Assignment: Transcribe the data exactly, stopping after the "Organism: Homo sapiens (NCBI:txid9606)" line.

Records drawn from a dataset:
^^^^^^^^^^^^^^^^
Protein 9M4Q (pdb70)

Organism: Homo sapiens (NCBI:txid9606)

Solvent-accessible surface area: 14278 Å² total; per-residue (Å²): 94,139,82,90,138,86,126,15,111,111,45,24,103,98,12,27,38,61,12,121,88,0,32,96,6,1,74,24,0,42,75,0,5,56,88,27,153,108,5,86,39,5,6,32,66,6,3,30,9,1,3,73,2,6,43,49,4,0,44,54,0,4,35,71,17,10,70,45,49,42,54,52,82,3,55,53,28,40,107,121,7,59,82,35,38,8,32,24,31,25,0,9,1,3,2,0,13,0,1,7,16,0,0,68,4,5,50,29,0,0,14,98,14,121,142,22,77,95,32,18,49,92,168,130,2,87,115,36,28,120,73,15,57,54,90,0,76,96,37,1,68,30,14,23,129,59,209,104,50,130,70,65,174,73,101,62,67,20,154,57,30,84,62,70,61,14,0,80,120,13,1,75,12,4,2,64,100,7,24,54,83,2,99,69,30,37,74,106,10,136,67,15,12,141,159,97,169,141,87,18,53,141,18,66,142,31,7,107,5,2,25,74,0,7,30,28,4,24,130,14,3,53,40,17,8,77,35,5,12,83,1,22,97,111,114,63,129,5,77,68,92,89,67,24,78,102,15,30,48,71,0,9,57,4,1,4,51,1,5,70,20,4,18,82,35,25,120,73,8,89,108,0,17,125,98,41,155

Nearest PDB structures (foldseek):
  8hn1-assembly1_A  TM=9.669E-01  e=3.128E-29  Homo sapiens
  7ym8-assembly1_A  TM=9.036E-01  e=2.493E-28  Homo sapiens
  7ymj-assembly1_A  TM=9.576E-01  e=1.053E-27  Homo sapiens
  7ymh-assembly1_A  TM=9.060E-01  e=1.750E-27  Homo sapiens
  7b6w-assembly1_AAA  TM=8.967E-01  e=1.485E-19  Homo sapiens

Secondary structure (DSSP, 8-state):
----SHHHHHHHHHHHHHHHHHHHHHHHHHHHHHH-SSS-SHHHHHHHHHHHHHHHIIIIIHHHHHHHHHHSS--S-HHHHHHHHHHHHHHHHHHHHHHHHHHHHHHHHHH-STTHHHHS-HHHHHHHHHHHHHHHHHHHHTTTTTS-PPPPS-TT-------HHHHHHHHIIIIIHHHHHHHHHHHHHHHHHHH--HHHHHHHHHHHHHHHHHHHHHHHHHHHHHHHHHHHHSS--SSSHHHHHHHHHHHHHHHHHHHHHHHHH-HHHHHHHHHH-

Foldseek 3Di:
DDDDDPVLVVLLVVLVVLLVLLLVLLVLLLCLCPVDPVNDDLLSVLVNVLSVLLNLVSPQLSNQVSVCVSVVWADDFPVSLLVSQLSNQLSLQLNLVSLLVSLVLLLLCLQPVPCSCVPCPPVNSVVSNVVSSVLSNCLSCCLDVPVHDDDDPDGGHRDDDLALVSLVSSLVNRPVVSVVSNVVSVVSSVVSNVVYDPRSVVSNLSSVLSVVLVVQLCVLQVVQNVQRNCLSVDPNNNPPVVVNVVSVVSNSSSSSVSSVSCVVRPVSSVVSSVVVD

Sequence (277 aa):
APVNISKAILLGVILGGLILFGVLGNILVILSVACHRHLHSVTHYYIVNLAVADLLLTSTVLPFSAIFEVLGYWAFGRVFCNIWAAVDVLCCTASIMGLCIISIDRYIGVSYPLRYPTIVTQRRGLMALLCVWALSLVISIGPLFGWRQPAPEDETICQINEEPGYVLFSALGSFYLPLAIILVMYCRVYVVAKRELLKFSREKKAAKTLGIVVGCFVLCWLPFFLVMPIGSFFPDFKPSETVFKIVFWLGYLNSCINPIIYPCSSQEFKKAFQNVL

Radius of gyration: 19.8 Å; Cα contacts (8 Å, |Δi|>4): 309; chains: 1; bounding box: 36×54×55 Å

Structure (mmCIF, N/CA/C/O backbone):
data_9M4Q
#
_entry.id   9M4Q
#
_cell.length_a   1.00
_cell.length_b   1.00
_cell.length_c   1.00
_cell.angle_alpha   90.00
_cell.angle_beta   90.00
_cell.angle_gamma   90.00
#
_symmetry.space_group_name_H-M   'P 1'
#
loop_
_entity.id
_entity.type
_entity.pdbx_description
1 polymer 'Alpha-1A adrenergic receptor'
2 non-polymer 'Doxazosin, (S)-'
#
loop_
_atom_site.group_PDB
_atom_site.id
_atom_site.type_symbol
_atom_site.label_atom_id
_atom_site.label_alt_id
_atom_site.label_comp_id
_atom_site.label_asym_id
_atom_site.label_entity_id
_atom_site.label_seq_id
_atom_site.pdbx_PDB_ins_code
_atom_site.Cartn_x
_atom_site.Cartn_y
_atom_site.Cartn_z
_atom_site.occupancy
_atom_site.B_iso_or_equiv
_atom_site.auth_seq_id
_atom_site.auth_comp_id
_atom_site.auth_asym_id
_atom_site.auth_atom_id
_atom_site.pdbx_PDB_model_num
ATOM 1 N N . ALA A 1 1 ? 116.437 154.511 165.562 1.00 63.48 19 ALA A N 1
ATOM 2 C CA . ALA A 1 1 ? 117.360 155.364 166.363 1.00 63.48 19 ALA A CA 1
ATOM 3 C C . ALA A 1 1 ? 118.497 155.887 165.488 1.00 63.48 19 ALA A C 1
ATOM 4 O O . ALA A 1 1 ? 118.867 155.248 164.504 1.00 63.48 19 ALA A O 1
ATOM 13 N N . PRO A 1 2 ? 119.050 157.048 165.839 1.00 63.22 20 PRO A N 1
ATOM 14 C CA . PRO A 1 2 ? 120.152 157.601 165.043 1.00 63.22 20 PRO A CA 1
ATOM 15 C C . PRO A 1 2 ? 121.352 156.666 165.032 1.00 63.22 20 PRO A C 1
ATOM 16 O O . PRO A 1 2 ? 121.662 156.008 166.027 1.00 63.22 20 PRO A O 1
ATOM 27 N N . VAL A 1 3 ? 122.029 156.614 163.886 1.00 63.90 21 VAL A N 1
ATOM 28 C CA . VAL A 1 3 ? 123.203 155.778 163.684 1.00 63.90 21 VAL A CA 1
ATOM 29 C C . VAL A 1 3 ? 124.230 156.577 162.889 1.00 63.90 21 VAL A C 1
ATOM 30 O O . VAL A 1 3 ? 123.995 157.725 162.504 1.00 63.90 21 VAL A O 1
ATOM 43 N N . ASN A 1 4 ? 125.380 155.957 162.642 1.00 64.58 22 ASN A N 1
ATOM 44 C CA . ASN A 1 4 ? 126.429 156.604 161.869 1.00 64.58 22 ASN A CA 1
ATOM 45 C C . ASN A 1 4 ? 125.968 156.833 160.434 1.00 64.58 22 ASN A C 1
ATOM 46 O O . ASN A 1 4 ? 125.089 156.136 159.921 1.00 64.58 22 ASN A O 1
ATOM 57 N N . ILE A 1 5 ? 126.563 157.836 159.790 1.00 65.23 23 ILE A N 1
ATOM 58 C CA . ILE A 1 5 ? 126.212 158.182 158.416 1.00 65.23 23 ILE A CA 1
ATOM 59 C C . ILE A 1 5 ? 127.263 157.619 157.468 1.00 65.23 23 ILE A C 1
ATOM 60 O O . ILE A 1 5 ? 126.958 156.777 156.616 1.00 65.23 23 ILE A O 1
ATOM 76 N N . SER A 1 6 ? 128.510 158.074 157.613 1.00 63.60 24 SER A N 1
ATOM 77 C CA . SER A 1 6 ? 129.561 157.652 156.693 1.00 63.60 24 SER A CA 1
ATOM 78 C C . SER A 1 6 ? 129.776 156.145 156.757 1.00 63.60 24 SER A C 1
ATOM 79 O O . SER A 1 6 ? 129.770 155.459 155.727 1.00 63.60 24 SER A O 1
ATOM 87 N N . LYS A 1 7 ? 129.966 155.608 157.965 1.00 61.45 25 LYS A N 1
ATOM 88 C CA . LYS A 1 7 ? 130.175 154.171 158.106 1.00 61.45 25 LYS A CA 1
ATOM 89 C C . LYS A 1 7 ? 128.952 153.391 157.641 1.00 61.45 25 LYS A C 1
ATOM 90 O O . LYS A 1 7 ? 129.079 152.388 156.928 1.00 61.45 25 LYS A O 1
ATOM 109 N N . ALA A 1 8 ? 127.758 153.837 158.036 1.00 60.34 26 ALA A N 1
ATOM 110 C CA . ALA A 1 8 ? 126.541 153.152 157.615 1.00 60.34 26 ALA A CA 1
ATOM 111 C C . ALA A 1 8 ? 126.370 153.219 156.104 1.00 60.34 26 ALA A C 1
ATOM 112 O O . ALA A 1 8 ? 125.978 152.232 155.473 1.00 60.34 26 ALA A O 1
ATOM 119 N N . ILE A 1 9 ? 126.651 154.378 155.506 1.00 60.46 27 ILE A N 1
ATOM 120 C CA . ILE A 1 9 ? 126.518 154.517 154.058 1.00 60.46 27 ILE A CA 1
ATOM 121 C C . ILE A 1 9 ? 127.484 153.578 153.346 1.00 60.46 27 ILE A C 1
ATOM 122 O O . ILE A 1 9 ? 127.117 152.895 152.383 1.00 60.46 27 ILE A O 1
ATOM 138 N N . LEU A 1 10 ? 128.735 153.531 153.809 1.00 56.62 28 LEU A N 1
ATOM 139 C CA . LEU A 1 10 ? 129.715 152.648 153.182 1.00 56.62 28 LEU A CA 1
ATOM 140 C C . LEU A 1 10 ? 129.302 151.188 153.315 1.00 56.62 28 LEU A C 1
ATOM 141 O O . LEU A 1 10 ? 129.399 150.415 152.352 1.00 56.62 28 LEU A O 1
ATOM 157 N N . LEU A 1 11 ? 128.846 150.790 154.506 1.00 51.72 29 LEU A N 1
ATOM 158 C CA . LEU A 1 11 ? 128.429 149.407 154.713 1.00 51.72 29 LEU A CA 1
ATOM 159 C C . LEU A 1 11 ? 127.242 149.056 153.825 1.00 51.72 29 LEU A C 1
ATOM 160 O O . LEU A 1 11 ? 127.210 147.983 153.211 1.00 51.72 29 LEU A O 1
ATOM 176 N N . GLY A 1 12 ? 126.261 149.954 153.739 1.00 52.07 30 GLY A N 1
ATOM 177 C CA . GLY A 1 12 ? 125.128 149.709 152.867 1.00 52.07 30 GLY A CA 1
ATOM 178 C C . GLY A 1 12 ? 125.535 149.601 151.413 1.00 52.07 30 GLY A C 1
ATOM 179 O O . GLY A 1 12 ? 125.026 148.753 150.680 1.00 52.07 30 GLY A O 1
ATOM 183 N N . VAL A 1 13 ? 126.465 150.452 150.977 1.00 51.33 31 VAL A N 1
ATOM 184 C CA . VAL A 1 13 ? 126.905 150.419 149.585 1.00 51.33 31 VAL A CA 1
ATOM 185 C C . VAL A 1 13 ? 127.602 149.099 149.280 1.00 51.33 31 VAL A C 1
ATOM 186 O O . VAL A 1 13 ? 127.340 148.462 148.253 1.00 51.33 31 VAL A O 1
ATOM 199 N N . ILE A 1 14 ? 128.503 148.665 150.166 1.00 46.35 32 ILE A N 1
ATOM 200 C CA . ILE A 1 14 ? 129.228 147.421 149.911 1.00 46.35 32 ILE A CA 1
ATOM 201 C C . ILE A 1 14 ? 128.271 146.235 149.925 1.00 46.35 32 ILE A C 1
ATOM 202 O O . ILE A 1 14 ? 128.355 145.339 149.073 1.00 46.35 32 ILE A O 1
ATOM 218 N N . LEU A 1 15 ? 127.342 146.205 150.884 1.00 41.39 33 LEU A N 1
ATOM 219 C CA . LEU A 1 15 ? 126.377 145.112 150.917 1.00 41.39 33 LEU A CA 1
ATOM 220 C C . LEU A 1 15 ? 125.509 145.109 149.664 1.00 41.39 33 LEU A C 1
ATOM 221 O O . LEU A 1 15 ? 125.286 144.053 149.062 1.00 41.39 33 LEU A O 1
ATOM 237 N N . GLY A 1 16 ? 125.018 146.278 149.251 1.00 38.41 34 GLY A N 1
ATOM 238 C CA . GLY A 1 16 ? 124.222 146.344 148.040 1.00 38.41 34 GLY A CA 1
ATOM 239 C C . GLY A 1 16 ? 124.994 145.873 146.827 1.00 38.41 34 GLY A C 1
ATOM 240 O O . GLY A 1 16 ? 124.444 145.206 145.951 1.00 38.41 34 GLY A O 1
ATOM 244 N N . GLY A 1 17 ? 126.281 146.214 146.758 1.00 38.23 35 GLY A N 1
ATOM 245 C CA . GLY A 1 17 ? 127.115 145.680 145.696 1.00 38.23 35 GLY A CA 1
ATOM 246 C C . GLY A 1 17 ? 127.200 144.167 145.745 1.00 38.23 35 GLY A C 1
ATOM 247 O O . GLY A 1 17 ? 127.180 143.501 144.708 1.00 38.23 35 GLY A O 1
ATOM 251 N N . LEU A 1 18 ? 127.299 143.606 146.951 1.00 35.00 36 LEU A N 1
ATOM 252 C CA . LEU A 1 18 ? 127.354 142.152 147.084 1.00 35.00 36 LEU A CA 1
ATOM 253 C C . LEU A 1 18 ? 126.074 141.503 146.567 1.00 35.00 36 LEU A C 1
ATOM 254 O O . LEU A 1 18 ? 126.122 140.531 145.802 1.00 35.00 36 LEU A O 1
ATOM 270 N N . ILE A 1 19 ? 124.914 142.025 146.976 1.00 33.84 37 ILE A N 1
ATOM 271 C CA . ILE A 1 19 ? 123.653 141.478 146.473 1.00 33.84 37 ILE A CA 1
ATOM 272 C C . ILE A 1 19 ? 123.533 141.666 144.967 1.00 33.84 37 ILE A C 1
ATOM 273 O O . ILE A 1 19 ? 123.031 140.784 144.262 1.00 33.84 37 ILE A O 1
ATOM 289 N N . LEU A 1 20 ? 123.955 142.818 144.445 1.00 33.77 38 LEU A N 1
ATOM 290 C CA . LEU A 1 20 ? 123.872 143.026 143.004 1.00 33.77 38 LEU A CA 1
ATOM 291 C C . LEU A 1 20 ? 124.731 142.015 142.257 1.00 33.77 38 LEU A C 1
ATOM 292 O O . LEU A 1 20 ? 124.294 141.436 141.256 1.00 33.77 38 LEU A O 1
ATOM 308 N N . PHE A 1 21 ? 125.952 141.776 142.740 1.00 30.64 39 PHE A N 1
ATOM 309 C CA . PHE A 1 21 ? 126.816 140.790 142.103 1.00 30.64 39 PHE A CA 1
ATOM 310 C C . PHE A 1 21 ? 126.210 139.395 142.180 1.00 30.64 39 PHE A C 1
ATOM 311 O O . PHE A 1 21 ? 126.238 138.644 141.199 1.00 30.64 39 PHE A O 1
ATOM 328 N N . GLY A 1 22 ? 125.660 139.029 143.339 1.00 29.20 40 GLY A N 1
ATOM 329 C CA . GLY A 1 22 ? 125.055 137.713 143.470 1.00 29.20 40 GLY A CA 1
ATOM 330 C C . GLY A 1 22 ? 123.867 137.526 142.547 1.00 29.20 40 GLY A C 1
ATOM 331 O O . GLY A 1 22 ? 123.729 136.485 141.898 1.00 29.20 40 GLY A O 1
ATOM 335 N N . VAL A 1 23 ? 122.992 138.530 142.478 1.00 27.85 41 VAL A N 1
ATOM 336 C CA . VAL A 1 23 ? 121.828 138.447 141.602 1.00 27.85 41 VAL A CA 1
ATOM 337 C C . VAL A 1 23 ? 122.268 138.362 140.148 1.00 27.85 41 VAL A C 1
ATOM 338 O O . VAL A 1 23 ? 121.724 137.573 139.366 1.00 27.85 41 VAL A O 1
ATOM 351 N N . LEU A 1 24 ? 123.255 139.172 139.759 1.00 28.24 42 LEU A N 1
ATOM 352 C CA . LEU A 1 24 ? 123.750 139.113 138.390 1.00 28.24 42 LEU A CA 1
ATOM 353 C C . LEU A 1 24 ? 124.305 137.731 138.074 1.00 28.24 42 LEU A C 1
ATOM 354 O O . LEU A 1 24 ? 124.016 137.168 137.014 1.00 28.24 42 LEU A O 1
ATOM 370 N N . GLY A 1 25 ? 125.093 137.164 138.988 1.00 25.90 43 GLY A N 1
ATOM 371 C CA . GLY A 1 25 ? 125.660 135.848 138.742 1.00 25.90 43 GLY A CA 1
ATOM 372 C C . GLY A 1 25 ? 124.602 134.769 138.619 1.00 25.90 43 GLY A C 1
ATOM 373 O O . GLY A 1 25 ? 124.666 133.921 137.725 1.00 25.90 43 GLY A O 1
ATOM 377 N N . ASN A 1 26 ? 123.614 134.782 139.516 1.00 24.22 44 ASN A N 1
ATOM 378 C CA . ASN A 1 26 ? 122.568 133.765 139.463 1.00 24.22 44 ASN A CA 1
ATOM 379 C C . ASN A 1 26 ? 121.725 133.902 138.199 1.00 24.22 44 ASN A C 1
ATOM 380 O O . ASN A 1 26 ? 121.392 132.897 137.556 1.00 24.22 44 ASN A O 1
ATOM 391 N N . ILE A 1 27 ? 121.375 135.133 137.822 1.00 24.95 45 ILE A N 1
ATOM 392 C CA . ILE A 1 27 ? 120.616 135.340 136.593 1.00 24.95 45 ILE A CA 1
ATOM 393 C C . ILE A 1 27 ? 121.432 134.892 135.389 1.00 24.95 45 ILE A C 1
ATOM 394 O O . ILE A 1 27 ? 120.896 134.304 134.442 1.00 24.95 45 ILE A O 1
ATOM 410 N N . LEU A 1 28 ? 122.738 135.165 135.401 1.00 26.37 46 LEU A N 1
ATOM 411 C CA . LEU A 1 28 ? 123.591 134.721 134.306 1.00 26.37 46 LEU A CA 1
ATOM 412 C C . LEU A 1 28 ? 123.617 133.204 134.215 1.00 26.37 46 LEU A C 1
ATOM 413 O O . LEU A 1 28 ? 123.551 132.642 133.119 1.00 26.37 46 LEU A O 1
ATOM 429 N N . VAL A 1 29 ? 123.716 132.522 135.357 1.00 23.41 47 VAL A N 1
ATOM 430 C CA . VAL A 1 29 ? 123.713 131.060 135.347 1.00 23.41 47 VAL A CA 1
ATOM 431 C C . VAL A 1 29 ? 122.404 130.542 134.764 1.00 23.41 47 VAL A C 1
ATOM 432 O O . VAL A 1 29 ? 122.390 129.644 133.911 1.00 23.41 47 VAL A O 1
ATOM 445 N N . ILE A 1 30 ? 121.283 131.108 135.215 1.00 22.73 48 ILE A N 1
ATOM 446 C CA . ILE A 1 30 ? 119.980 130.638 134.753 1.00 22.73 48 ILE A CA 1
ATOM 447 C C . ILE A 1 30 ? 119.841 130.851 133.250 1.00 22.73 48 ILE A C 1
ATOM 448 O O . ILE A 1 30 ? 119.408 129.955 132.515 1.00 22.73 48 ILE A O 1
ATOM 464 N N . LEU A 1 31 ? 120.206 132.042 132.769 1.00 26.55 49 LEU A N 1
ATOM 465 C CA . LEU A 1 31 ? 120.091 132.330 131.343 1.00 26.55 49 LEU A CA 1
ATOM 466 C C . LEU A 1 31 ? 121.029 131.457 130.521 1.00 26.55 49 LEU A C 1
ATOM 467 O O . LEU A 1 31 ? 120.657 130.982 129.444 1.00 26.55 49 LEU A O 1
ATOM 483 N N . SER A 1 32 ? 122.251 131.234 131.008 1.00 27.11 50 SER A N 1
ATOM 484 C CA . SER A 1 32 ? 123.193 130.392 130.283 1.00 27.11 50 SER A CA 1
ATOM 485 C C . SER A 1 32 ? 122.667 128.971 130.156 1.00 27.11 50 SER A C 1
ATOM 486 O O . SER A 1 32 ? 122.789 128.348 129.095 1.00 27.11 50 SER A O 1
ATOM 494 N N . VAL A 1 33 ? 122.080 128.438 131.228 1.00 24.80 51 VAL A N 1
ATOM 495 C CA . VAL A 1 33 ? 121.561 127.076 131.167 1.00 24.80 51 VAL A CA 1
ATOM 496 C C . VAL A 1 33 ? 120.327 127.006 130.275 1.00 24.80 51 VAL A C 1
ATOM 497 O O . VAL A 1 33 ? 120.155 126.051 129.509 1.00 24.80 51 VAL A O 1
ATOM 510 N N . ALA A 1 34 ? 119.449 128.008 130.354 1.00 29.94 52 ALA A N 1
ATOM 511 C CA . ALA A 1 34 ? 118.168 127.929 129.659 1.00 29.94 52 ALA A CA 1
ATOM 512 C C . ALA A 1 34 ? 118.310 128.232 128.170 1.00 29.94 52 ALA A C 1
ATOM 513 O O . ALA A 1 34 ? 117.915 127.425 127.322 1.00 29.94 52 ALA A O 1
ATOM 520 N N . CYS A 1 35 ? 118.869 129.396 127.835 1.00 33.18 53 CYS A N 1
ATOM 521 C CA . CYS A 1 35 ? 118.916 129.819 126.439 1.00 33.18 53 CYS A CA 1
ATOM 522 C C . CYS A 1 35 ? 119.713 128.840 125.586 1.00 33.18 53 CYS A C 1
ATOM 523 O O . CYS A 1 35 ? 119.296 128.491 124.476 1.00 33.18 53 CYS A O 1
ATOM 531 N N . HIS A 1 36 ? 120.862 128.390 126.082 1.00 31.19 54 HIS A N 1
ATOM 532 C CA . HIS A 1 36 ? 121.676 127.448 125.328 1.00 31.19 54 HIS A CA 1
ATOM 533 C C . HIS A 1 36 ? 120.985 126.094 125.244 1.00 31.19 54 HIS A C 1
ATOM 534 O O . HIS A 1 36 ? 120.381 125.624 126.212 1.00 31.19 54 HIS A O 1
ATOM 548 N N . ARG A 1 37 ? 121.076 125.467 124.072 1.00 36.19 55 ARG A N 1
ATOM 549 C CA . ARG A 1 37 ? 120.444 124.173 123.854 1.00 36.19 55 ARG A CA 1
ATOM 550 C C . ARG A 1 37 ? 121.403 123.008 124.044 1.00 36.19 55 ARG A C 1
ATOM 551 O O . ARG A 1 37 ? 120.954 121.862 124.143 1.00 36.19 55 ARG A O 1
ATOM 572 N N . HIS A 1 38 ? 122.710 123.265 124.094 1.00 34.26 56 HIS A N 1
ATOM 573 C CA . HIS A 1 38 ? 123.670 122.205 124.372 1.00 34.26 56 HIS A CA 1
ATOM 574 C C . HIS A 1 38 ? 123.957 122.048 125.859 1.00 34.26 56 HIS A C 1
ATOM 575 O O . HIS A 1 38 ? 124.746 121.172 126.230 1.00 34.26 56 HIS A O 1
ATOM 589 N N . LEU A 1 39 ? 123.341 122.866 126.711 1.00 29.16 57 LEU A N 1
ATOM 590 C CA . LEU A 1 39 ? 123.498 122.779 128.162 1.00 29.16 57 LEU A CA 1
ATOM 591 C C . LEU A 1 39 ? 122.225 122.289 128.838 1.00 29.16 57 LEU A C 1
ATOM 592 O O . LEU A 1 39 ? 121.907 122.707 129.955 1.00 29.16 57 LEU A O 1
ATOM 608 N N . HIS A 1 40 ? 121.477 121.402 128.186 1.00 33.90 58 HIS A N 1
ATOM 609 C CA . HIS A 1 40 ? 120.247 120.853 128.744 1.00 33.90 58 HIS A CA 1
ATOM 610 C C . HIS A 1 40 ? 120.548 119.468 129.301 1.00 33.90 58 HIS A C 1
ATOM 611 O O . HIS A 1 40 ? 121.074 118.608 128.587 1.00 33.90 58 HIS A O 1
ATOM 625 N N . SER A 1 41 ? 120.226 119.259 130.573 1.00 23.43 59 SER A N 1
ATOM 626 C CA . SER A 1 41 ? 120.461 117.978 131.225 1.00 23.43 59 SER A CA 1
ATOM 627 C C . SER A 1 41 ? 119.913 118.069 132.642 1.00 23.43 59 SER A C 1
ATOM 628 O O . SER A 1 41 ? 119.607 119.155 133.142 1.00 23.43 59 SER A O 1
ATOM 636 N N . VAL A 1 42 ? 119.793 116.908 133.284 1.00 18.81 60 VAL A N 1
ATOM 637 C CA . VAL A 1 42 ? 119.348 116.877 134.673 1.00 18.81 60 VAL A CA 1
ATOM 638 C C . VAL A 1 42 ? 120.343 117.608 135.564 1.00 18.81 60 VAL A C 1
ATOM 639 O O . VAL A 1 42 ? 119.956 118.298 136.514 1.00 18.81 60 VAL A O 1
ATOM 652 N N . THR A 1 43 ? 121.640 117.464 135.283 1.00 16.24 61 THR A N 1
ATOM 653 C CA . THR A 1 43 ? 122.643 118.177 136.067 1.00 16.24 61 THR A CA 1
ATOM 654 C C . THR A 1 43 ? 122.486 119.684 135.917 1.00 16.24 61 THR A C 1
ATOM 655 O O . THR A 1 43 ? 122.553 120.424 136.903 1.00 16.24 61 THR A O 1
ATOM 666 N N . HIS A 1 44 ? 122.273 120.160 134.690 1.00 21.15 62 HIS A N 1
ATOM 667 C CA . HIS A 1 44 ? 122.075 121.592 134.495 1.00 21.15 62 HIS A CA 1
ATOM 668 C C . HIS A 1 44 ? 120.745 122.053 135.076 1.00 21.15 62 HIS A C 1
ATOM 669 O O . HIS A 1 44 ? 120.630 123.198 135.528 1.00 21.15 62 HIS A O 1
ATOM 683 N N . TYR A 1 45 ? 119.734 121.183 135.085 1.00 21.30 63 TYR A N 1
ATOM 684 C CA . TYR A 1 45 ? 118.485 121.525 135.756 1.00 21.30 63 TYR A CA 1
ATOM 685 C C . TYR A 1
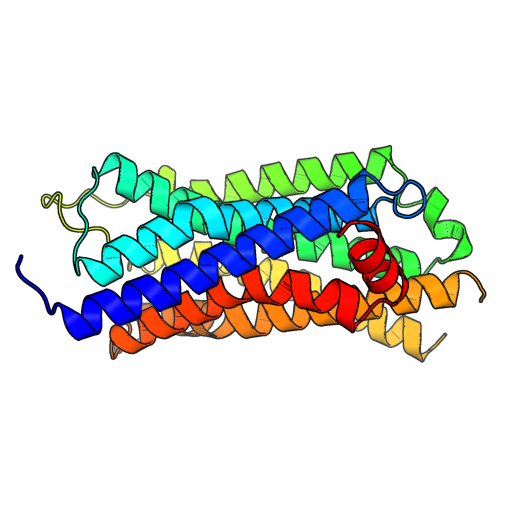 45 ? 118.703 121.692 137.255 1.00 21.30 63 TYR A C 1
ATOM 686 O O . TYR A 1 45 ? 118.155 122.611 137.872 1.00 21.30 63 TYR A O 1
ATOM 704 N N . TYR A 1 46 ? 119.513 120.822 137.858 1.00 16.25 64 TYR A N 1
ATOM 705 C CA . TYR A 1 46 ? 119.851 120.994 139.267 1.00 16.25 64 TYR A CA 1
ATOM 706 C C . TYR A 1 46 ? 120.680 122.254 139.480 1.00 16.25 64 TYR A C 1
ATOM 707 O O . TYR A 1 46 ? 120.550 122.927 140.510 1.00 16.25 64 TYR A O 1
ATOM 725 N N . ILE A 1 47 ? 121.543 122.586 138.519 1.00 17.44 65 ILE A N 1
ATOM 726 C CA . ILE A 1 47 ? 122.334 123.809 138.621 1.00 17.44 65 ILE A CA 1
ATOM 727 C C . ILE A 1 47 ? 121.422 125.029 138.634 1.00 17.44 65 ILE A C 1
^^^^^^^^^^^^^^^^
Response area:
Protein 9M4Q (pdb70)

Organism: Homo sapiens (NCBI:txid9606)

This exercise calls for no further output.